Qatar is locked in a bitter dispute with Saudi Arabia that has fractured the six-nation Gulf Cooperation Council (GCC), which is expected to hold its annual meeting on 9 December in the Saudi capital.

The Qatari government has not said whether it plans to send a delegation to the upcoming summit.

Saudi Arabia, the United Arab Emirates (UAE), Bahrain and non-GCC member Egypt have imposed diplomatic, trade and transport sanctions on Qatar since June 2017, accusing it of supporting terrorism. Doha denies the charge.

Translation: His royal highness, prince of the country received an invitation from the Kingdom of Saudi Arabia to attend the Gulf Cooperation Council meeting hosted by the kingdom on 9 December

At last year's GCC summit in Kuwait, Saudi Arabia, the UAE and Bahrain sent ministers or deputy prime ministers, rather than heads of state.

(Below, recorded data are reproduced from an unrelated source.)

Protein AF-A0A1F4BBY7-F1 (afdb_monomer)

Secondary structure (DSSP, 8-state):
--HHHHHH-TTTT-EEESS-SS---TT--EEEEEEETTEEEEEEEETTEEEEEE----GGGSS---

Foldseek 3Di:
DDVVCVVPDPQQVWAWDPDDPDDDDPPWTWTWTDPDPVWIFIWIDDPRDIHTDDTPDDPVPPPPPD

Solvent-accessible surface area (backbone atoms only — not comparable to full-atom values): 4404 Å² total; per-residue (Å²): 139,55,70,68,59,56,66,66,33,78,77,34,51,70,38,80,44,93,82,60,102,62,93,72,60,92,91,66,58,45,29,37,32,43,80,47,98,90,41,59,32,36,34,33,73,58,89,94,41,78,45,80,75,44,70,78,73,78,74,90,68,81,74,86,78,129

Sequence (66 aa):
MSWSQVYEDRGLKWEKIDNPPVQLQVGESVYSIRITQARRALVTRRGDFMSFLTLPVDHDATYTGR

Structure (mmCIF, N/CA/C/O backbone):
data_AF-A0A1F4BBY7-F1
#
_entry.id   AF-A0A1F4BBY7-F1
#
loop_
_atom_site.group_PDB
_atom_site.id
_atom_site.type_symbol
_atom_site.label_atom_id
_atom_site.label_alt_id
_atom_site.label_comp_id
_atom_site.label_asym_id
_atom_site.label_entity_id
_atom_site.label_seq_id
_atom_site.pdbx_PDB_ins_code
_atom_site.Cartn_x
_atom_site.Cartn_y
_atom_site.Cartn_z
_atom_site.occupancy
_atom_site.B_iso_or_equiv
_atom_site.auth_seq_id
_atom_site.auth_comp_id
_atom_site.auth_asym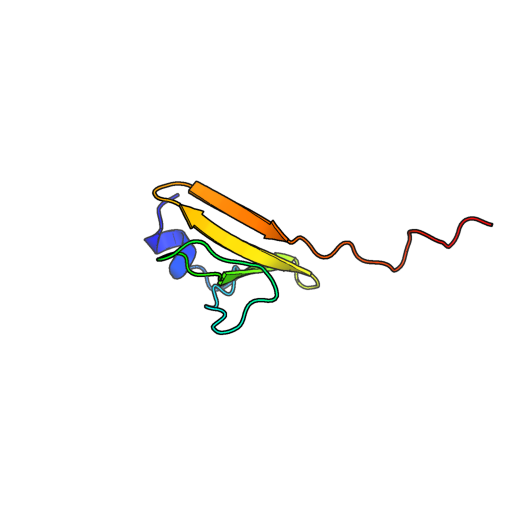_id
_atom_site.auth_atom_id
_atom_site.pdbx_PDB_model_num
ATOM 1 N N . MET A 1 1 ? -10.899 -10.755 4.881 1.00 80.06 1 MET A N 1
ATOM 2 C CA . MET A 1 1 ? -9.526 -10.391 5.285 1.00 80.06 1 MET A CA 1
ATOM 3 C C . MET A 1 1 ? -9.626 -9.163 6.172 1.00 80.06 1 MET A C 1
ATOM 5 O O . MET A 1 1 ? -10.324 -8.235 5.781 1.00 80.06 1 MET A O 1
ATOM 9 N N . SER A 1 2 ? -9.044 -9.181 7.371 1.00 93.75 2 SER A N 1
ATOM 10 C CA . SER A 1 2 ? -9.065 -8.033 8.289 1.00 93.75 2 SER A CA 1
ATOM 11 C C . SER A 1 2 ? -7.842 -7.136 8.092 1.00 93.75 2 SER A C 1
ATOM 13 O O . SER A 1 2 ? -6.825 -7.564 7.548 1.00 93.75 2 SER A O 1
ATOM 15 N N . TRP A 1 3 ? -7.909 -5.895 8.571 1.00 94.31 3 TRP A N 1
ATOM 16 C CA . TRP A 1 3 ? -6.764 -4.982 8.517 1.00 94.31 3 TRP A CA 1
ATOM 17 C C . TRP A 1 3 ? -5.573 -5.457 9.341 1.00 94.31 3 TRP A C 1
ATOM 19 O O . TRP A 1 3 ? -4.442 -5.292 8.901 1.00 94.31 3 TRP A O 1
ATOM 29 N N . SER A 1 4 ? -5.811 -6.104 10.483 1.00 94.94 4 SER A N 1
ATOM 30 C CA . SER A 1 4 ? -4.736 -6.713 11.270 1.00 94.94 4 SER A CA 1
ATOM 31 C C . SER A 1 4 ? -3.974 -7.749 10.446 1.00 94.94 4 SER A C 1
ATOM 33 O O . SER A 1 4 ? -2.752 -7.703 10.400 1.00 94.94 4 SER A O 1
ATOM 35 N N . GLN A 1 5 ? -4.687 -8.598 9.693 1.00 94.50 5 GLN A N 1
ATOM 36 C CA . GLN A 1 5 ? -4.055 -9.568 8.792 1.00 94.50 5 GLN A CA 1
ATOM 37 C C . GLN A 1 5 ? -3.225 -8.884 7.697 1.00 94.50 5 GLN A C 1
AT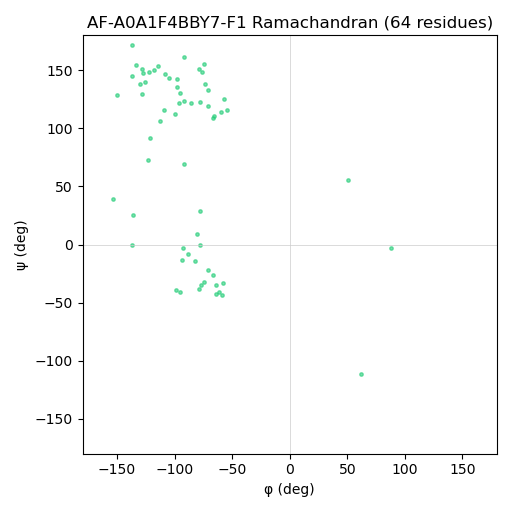OM 39 O O . GLN A 1 5 ? -2.128 -9.335 7.399 1.00 94.50 5 GLN A O 1
ATOM 44 N N . VAL A 1 6 ? -3.719 -7.781 7.124 1.00 94.44 6 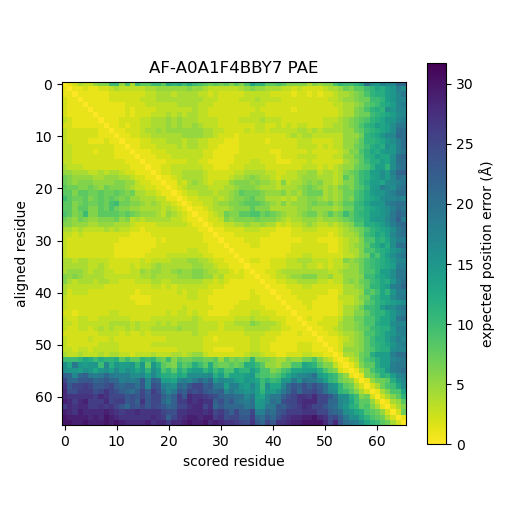VAL A N 1
ATOM 45 C CA . VAL A 1 6 ? -2.988 -7.003 6.105 1.00 94.44 6 VAL A CA 1
ATOM 46 C C . VA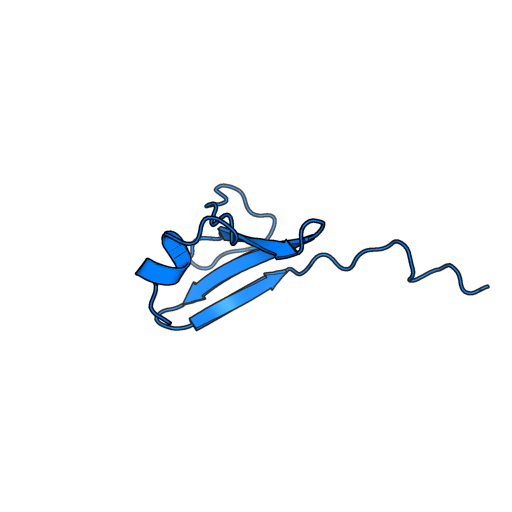L A 1 6 ? -1.702 -6.396 6.674 1.00 94.44 6 VAL A C 1
ATOM 48 O O . VAL A 1 6 ? -0.668 -6.425 6.012 1.00 94.44 6 VAL A O 1
ATOM 51 N N . TYR A 1 7 ? -1.752 -5.842 7.886 1.00 93.44 7 TYR A N 1
ATOM 52 C CA . TYR A 1 7 ? -0.601 -5.185 8.513 1.00 93.44 7 TYR A CA 1
ATOM 53 C C . TYR A 1 7 ? 0.452 -6.170 9.024 1.00 93.44 7 TYR A C 1
ATOM 55 O O . TYR A 1 7 ? 1.641 -5.858 9.006 1.00 93.44 7 TYR A O 1
ATOM 63 N N . GLU A 1 8 ? 0.030 -7.350 9.470 1.00 93.94 8 GLU A N 1
ATOM 64 C CA . GLU A 1 8 ? 0.922 -8.398 9.976 1.00 93.94 8 GLU A CA 1
ATOM 65 C C . GLU A 1 8 ? 1.550 -9.241 8.853 1.00 93.94 8 GLU A C 1
ATOM 67 O O . GLU A 1 8 ? 2.529 -9.960 9.088 1.00 93.94 8 GLU A O 1
ATOM 72 N N . ASP A 1 9 ? 1.031 -9.143 7.625 1.00 94.50 9 ASP A N 1
ATOM 73 C CA . ASP A 1 9 ? 1.557 -9.875 6.479 1.00 94.50 9 ASP A CA 1
ATOM 74 C C . ASP A 1 9 ? 2.984 -9.416 6.120 1.00 94.50 9 ASP A C 1
ATOM 76 O O . ASP A 1 9 ? 3.245 -8.320 5.608 1.00 94.50 9 ASP A O 1
ATOM 80 N N . ARG A 1 10 ? 3.949 -10.309 6.361 1.00 93.19 10 ARG A N 1
ATOM 81 C CA . ARG A 1 10 ? 5.376 -10.056 6.108 1.00 93.19 10 ARG A CA 1
ATOM 82 C C . ARG A 1 10 ? 5.734 -10.012 4.622 1.00 93.19 10 ARG A C 1
ATOM 84 O O . ARG A 1 10 ? 6.791 -9.468 4.277 1.00 93.19 10 ARG A O 1
ATOM 91 N N . GLY A 1 11 ? 4.916 -10.618 3.765 1.00 94.19 11 GLY A N 1
ATOM 92 C CA . GLY A 1 11 ? 5.091 -10.651 2.316 1.00 94.19 11 GLY A CA 1
ATOM 93 C C . GLY A 1 11 ? 4.655 -9.346 1.659 1.00 94.19 11 GLY A C 1
ATOM 94 O O . GLY A 1 11 ? 5.350 -8.856 0.766 1.00 94.19 11 GLY A O 1
ATOM 95 N N . LEU A 1 12 ? 3.574 -8.746 2.162 1.00 94.62 12 LEU A N 1
ATOM 96 C CA . LEU A 1 12 ? 3.008 -7.497 1.667 1.00 94.62 12 LEU A CA 1
ATOM 97 C C . LEU A 1 12 ? 3.935 -6.303 1.907 1.00 94.62 12 LEU A C 1
ATOM 99 O O . LEU A 1 12 ? 3.895 -5.346 1.138 1.00 94.62 12 LEU A O 1
ATOM 103 N N . LYS A 1 13 ? 4.812 -6.360 2.921 1.00 94.06 13 LYS A N 1
ATOM 104 C CA . LYS A 1 13 ? 5.782 -5.288 3.225 1.00 94.06 13 LYS A CA 1
ATOM 105 C C . LYS A 1 13 ? 5.089 -3.924 3.310 1.00 94.06 13 LYS A C 1
ATOM 107 O O . LYS A 1 13 ? 5.435 -3.007 2.561 1.00 94.06 13 LYS A O 1
ATOM 112 N N . TRP A 1 14 ? 4.078 -3.857 4.175 1.00 94.81 14 TRP A N 1
ATOM 113 C CA . TRP A 1 14 ? 3.271 -2.669 4.422 1.00 94.81 14 TRP A CA 1
ATOM 114 C C . TRP A 1 14 ? 4.113 -1.573 5.080 1.00 94.81 14 TRP A C 1
ATOM 116 O O . TRP A 1 14 ? 4.493 -1.681 6.244 1.00 94.81 14 TRP A O 1
ATOM 126 N N . GLU A 1 15 ? 4.409 -0.514 4.334 1.00 94.25 15 GLU A N 1
ATOM 127 C CA . GLU A 1 15 ? 5.298 0.568 4.771 1.00 94.25 15 GLU A CA 1
ATOM 128 C C . GLU A 1 15 ? 4.605 1.913 4.580 1.00 94.25 15 GLU A C 1
ATOM 130 O O . GLU A 1 15 ? 4.088 2.188 3.501 1.00 94.25 15 GLU A O 1
ATOM 135 N N . LYS A 1 16 ? 4.582 2.768 5.607 1.00 94.56 16 LYS A N 1
ATOM 136 C CA . LYS A 1 16 ? 4.054 4.133 5.476 1.00 94.56 16 LYS A CA 1
ATOM 137 C C . LYS A 1 16 ? 5.041 4.999 4.692 1.00 94.56 16 LYS A C 1
ATOM 139 O O . LYS A 1 16 ? 6.244 4.911 4.915 1.00 94.56 16 LYS A O 1
ATOM 144 N N . ILE A 1 17 ? 4.524 5.833 3.794 1.00 92.56 17 ILE A N 1
ATOM 145 C CA . ILE A 1 17 ? 5.307 6.793 3.013 1.00 92.56 17 ILE A 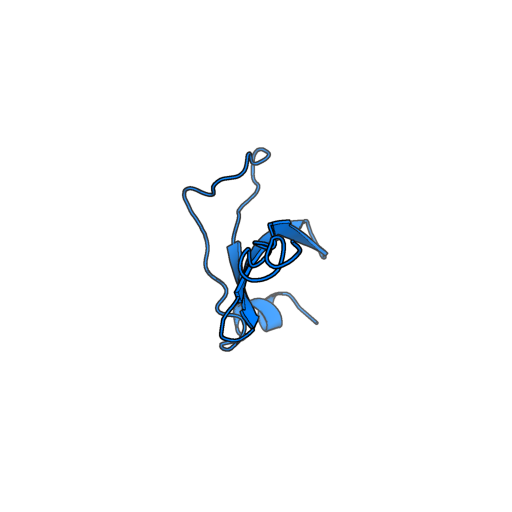CA 1
ATOM 146 C C . ILE A 1 17 ? 4.980 8.201 3.508 1.00 92.56 17 ILE A C 1
ATOM 148 O O . ILE A 1 17 ? 3.844 8.651 3.372 1.00 92.56 17 ILE A O 1
ATOM 152 N N . ASP A 1 18 ? 5.974 8.892 4.067 1.00 89.12 18 ASP A N 1
ATOM 153 C CA . ASP A 1 18 ? 5.774 10.227 4.648 1.00 89.12 18 ASP A CA 1
ATOM 154 C C . ASP A 1 18 ? 5.670 11.331 3.586 1.00 89.12 18 ASP A C 1
ATOM 156 O O . ASP A 1 18 ? 4.881 12.257 3.740 1.00 89.12 18 ASP A O 1
ATOM 160 N N . ASN A 1 19 ? 6.410 11.203 2.477 1.00 86.12 19 ASN A N 1
ATOM 161 C CA . ASN A 1 19 ? 6.414 12.161 1.364 1.00 86.12 19 ASN A CA 1
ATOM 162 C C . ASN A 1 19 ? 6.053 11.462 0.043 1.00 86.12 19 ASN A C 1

Just one day before Saudi King Salman extended the invite, Qatar said it was quitting OPEC - the international umbrella group for many of the world's largest oil-producing nations - as of January next year to focus on its gas ambitions.

The decision was largely viewed as a swipe at OPEC's de facto leader, Saudi Arabia, and could hurt efforts to show unity before the GCC meeting, which the countries hope will help them tackle a slide in global oil prices.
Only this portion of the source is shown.